Tapi saya senang. Sebenarnya, semua yang kamu lakukan selalu membuat saya senang. Entah itu datang terlambat ke kelas dan langsung tertidur di mejamu. Atau tertawa sendiri menonton anime di ponselmu. Atau menghabiskan waktu taruhan main flappy bird dengan Revan. Kamu dan semua perilakumu selalu membuat saya senang bahkan ketika saya hanya bisa melihat saja.


“Ga, gue minta minum, ya.”

Rega menoleh ke arahku. Sejenak melupakan apapun itu yang ia lihat di layar ponselnya. “Beli sendiri, dong.”

Aku cemberut.

“Gue gak bawa duit,” pungkasku, melipat kedua lengan di dada. “Sedikit doang, kok. Serius.”

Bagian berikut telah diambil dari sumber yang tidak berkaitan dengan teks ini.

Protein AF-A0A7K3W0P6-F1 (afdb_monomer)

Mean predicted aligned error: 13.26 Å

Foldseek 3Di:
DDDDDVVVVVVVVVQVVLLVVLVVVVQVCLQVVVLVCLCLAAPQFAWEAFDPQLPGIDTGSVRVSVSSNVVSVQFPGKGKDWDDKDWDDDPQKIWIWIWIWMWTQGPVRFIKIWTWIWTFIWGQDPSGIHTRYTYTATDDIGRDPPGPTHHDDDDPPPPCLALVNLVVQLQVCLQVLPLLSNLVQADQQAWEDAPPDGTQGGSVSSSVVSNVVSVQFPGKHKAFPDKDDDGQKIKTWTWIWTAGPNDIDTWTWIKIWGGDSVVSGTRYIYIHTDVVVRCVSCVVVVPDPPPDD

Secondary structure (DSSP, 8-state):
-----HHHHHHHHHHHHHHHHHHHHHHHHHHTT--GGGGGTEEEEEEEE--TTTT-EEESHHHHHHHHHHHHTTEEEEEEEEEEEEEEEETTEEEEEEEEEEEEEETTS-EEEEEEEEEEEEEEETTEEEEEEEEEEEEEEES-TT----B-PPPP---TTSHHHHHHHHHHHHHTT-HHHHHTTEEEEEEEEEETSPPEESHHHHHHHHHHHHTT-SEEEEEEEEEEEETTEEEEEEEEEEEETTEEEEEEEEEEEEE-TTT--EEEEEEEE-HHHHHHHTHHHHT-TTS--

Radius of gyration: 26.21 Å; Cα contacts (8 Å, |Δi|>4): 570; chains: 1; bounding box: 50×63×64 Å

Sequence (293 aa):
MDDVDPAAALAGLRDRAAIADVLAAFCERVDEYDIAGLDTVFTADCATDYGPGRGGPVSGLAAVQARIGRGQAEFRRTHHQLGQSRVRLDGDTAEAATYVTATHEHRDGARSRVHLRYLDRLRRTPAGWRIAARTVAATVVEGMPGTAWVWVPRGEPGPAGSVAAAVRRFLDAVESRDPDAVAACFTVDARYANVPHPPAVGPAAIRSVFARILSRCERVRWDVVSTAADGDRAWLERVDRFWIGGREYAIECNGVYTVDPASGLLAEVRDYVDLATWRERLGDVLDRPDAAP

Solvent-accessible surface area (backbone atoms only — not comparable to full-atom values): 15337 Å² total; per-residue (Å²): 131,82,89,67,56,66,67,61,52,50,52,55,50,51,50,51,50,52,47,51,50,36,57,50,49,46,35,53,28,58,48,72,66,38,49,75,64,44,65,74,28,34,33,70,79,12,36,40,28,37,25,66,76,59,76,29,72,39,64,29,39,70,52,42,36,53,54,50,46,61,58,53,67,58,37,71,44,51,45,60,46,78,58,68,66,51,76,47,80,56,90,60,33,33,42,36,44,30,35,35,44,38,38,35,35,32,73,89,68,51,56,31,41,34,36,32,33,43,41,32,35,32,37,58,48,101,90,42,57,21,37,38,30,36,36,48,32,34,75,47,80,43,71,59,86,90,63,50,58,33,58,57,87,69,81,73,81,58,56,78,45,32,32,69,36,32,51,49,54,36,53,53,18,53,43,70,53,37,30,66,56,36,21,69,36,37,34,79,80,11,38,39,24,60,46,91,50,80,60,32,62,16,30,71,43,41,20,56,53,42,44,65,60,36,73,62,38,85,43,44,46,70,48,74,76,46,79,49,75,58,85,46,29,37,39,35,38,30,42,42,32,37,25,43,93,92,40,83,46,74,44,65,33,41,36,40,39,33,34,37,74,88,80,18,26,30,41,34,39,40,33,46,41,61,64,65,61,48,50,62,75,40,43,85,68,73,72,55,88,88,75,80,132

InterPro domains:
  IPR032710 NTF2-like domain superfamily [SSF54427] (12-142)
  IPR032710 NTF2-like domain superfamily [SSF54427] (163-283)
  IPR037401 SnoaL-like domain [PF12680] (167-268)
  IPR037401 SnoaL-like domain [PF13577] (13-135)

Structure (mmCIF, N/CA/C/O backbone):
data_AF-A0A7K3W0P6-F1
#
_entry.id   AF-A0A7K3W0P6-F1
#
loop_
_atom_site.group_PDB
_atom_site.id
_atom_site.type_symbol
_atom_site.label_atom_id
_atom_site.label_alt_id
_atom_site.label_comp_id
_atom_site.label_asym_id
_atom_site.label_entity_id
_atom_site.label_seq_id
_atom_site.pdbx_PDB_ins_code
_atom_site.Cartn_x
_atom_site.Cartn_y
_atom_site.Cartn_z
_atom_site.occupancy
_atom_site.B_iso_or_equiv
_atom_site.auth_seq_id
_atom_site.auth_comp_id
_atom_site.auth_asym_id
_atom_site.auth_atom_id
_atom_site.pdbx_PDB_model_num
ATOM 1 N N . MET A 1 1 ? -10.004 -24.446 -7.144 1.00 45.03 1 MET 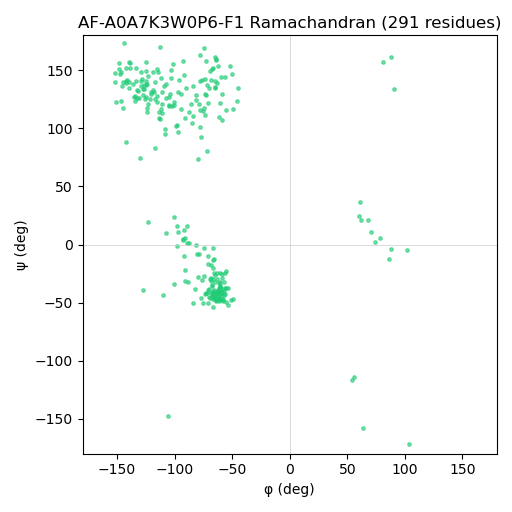A N 1
ATOM 2 C CA . MET A 1 1 ? -11.008 -23.617 -6.448 1.00 45.03 1 MET A CA 1
ATOM 3 C C . MET A 1 1 ? -11.018 -24.173 -5.046 1.00 45.03 1 MET A C 1
ATOM 5 O O . MET A 1 1 ? -11.463 -25.299 -4.884 1.00 45.03 1 MET A O 1
ATOM 9 N N . ASP A 1 2 ? -10.323 -23.502 -4.133 1.00 54.59 2 ASP A N 1
ATOM 10 C CA . ASP A 1 2 ? -9.958 -24.089 -2.844 1.00 54.59 2 ASP A CA 1
ATOM 11 C C . ASP A 1 2 ? -11.201 -24.389 -2.005 1.00 54.59 2 ASP A C 1
ATOM 13 O O . ASP A 1 2 ? -12.137 -23.588 -1.951 1.00 54.59 2 ASP A O 1
ATOM 17 N N . ASP A 1 3 ? -11.200 -25.573 -1.397 1.00 65.12 3 ASP A N 1
ATOM 18 C CA . ASP A 1 3 ? -12.252 -26.104 -0.536 1.00 65.12 3 ASP A CA 1
ATOM 19 C C . ASP A 1 3 ? -12.234 -25.350 0.803 1.00 65.12 3 ASP A C 1
ATOM 21 O O . ASP A 1 3 ? -11.592 -25.751 1.774 1.00 65.12 3 ASP A O 1
ATOM 25 N N . VAL A 1 4 ? -12.838 -24.160 0.824 1.00 77.00 4 VAL A N 1
ATOM 26 C CA . VAL A 1 4 ? -12.991 -23.368 2.048 1.00 77.00 4 VAL A CA 1
ATOM 27 C C . VAL A 1 4 ? -14.150 -23.951 2.848 1.00 77.00 4 VAL A C 1
ATOM 29 O O . VAL A 1 4 ? -15.284 -23.939 2.371 1.00 77.00 4 VAL A O 1
ATOM 32 N N . ASP A 1 5 ? -13.880 -24.390 4.082 1.00 89.50 5 ASP A N 1
ATOM 33 C CA . ASP A 1 5 ? -14.912 -24.822 5.031 1.00 89.50 5 ASP A CA 1
ATOM 34 C C . ASP A 1 5 ? -16.035 -23.761 5.128 1.00 89.50 5 ASP A C 1
ATOM 36 O O . ASP A 1 5 ? -15.782 -22.632 5.575 1.00 89.50 5 ASP A O 1
ATOM 40 N N . PRO A 1 6 ? -17.283 -24.092 4.738 1.00 91.94 6 PRO A N 1
ATOM 41 C CA . PRO A 1 6 ? -18.402 -23.156 4.763 1.00 91.94 6 PRO A CA 1
ATOM 42 C C . PRO A 1 6 ? -18.669 -22.548 6.144 1.00 91.94 6 PRO A C 1
ATOM 44 O O . PRO A 1 6 ? -19.101 -21.394 6.232 1.00 91.94 6 PRO A O 1
ATOM 47 N N . ALA A 1 7 ? -18.411 -23.289 7.227 1.00 90.94 7 ALA A N 1
ATOM 48 C CA . ALA A 1 7 ? -18.599 -22.786 8.584 1.00 90.94 7 ALA A CA 1
ATOM 49 C C . ALA A 1 7 ? -17.560 -21.706 8.918 1.00 90.94 7 ALA A C 1
ATOM 51 O O . ALA A 1 7 ? -17.925 -20.624 9.392 1.00 90.94 7 ALA A O 1
ATOM 52 N N . ALA A 1 8 ? -16.288 -21.957 8.597 1.00 89.44 8 ALA A N 1
ATOM 53 C CA . ALA A 1 8 ? -15.215 -20.976 8.723 1.00 89.44 8 ALA A CA 1
ATOM 54 C C . ALA A 1 8 ? -15.453 -19.741 7.834 1.00 89.44 8 ALA A C 1
ATOM 56 O O . ALA A 1 8 ? -15.265 -18.606 8.282 1.00 89.44 8 ALA A O 1
ATOM 57 N N . ALA A 1 9 ? -15.937 -19.933 6.602 1.00 91.19 9 ALA A N 1
ATOM 58 C CA . ALA A 1 9 ? -16.292 -18.835 5.703 1.00 91.19 9 ALA A CA 1
ATOM 59 C C . ALA A 1 9 ? -17.411 -17.956 6.286 1.00 91.19 9 ALA A C 1
ATOM 61 O O . ALA A 1 9 ? -17.287 -16.728 6.319 1.00 91.19 9 ALA A O 1
ATOM 62 N N . LEU A 1 10 ? -18.484 -18.569 6.798 1.00 95.19 10 LEU A N 1
ATOM 63 C CA . LEU A 1 10 ? -19.597 -17.849 7.416 1.00 95.19 10 LEU A CA 1
ATOM 64 C C . LEU A 1 10 ? -19.166 -17.102 8.684 1.00 95.19 10 LEU A C 1
ATOM 66 O O . LEU A 1 10 ? -19.562 -15.950 8.874 1.00 95.19 10 LEU A O 1
ATOM 70 N N . ALA A 1 11 ? -18.347 -17.724 9.536 1.00 94.25 11 ALA A N 1
ATOM 71 C CA . ALA A 1 11 ? -17.777 -17.068 10.712 1.00 94.25 11 ALA A CA 1
ATOM 72 C C . ALA A 1 11 ? -16.961 -15.830 10.306 1.00 94.25 11 ALA A C 1
ATOM 74 O O . ALA A 1 11 ? -17.205 -14.731 10.806 1.00 94.25 11 ALA A O 1
ATOM 75 N N . GLY A 1 12 ? -16.094 -15.971 9.299 1.00 95.75 12 GLY A N 1
ATOM 76 C CA . GLY A 1 12 ? -15.300 -14.865 8.774 1.00 95.75 12 GLY A CA 1
ATOM 77 C C . GLY A 1 12 ? -16.125 -13.736 8.141 1.00 95.75 12 GLY A C 1
ATOM 78 O O . GLY A 1 12 ? -15.693 -12.582 8.158 1.00 95.75 12 GLY A O 1
ATOM 79 N N . LEU A 1 13 ? -17.301 -14.020 7.573 1.00 97.06 13 LEU A N 1
ATOM 80 C CA . LEU A 1 13 ? -18.219 -12.983 7.083 1.00 97.06 13 LEU A CA 1
ATOM 81 C C . LEU A 1 13 ? -18.922 -12.256 8.235 1.00 97.06 13 LEU A C 1
ATOM 83 O O . LEU A 1 13 ? -18.996 -11.028 8.222 1.00 97.06 13 LEU A O 1
ATOM 87 N N . ARG A 1 14 ? -19.382 -12.995 9.253 1.00 97.88 14 ARG A N 1
ATOM 88 C CA . ARG A 1 14 ? -20.001 -12.422 10.460 1.00 97.88 14 ARG A CA 1
ATOM 89 C C . ARG A 1 14 ? -19.043 -11.499 11.201 1.00 97.88 14 ARG A C 1
ATOM 91 O O . ARG A 1 14 ? -19.443 -10.415 11.610 1.00 97.88 14 ARG A O 1
ATOM 98 N N . ASP A 1 15 ? -17.779 -11.889 11.322 1.00 98.25 15 ASP A N 1
ATOM 99 C CA . ASP A 1 15 ? -16.768 -11.061 11.977 1.00 98.25 15 ASP A CA 1
ATOM 100 C C . ASP A 1 15 ? -16.461 -9.786 11.202 1.00 98.25 15 ASP A C 1
ATOM 102 O O . ASP A 1 15 ? -16.351 -8.719 11.799 1.00 98.25 15 ASP A O 1
ATOM 106 N N . ARG A 1 16 ? -16.390 -9.858 9.868 1.00 98.19 16 ARG A N 1
ATOM 107 C CA . ARG A 1 16 ? -16.235 -8.656 9.039 1.00 98.19 16 ARG A CA 1
ATOM 108 C C . ARG A 1 16 ? -17.423 -7.706 9.177 1.00 98.19 16 ARG A C 1
ATOM 110 O O . ARG A 1 16 ? -17.196 -6.503 9.257 1.00 98.19 16 ARG A O 1
ATOM 117 N N . ALA A 1 17 ? -18.648 -8.230 9.242 1.00 98.25 17 ALA A N 1
ATOM 118 C CA . ALA A 1 17 ? -19.844 -7.424 9.485 1.00 98.25 17 ALA A CA 1
ATOM 119 C C . ALA A 1 17 ? -19.812 -6.772 10.879 1.00 98.25 17 ALA A C 1
ATOM 121 O O . ALA A 1 17 ? -19.944 -5.559 10.986 1.00 98.25 17 ALA A O 1
ATOM 122 N N . ALA A 1 18 ? -19.509 -7.541 11.928 1.00 98.50 18 ALA A N 1
ATOM 123 C CA . ALA A 1 18 ? -19.407 -7.015 13.288 1.00 98.50 18 ALA A CA 1
ATOM 124 C C . ALA A 1 18 ? -18.302 -5.951 13.434 1.00 98.50 18 ALA A C 1
ATOM 126 O O . ALA A 1 18 ? -18.470 -4.969 14.152 1.00 98.50 18 ALA A O 1
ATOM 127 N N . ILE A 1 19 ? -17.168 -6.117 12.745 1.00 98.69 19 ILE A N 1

Ia mengangkat kedua bahu sebelum kembali memandang layar ponselnya. Kuanggap itu sebagai jawaban iya, jadi kusedot saja jus alpukat yang baru saja ia beli. Kalau saja aku tak begitu ceroboh dengan meninggalkan dompet di rumah, aku tak perlu meminta pada Rega dengan wajah pernuh permohonan seperti itu.

Beberapa menit berlalu. Tasya sudah dua kali menangis mendengar keterangan anak kecil yang kami wawancarai. Seorang penjual plastik dengan dua orang adik dan orangtua yang kerja serabutan. Aku tidak menangis. Terharu, memang. Tapi ada banyak sekali orang dengan kesulitan yang sama yang kehilangan perhatian. Anak kecil di hadapan kami semua adalah salah satu contohnya.

“Ini yang ngabisin jus gue siapa, sih!?” suara berat Rega memecahkan hening yang agak mencekik di antara kami. “Gue baru minum satu sedot, anjir.”

Aku terkekeh pelan. Berusaha menyembunyikan ringisan bersalah di antara cengiran. “Sori, ya, Ga. Gue aus banget.”

“Bayar,” Rega berkata singkat.

“Gue gak bawa duit…”

“Bodo amat. Bayar.”

“Amal. Anggap aja amal.”

“Bayar.”

Aku menghela nafas. “Yaudah, berapa? Gue ngutang dulu aja.”

“Dua milyar.”

Rega tertawa kecil, tanda kalau ia tak serius dengan perkataannya barusan. Sementara aku malah terbengong-bengong. Bingung harus bereaksi seperti apa.

“Sialan.”


Sampai sekarang, Ahmad. Bayangan tentang kamu masih sering sekali mampir di kepala saya. Mengingatkan saya pada betapa saya sangat mencintai kamu dahulu. Saat saya begitu naif memandang cinta. Saat saya begitu bodoh terus memperjuangkan kamu dalam dua tahun yang panjang. Yang pada akhirnya tak bertahan selamanya seperti yang saya harapkan. Saya tidak pernah lupa.

Mencintai kamu butuh banyak sekali kesabaran, Ahmad. Tidak semudah menulis cerita ini. Tidak segampang membacanya juga. Membaca hati kamu yang abu-abu sungguh menyulitkan saya. Apalagi, dengan banyak sekali perempuan di sekitar kamu yang bisa saja sudah mencuri hatimu sejak lama. Saya tak pernah berani bayangkan kemungkinan itu. Saya tidak bisa.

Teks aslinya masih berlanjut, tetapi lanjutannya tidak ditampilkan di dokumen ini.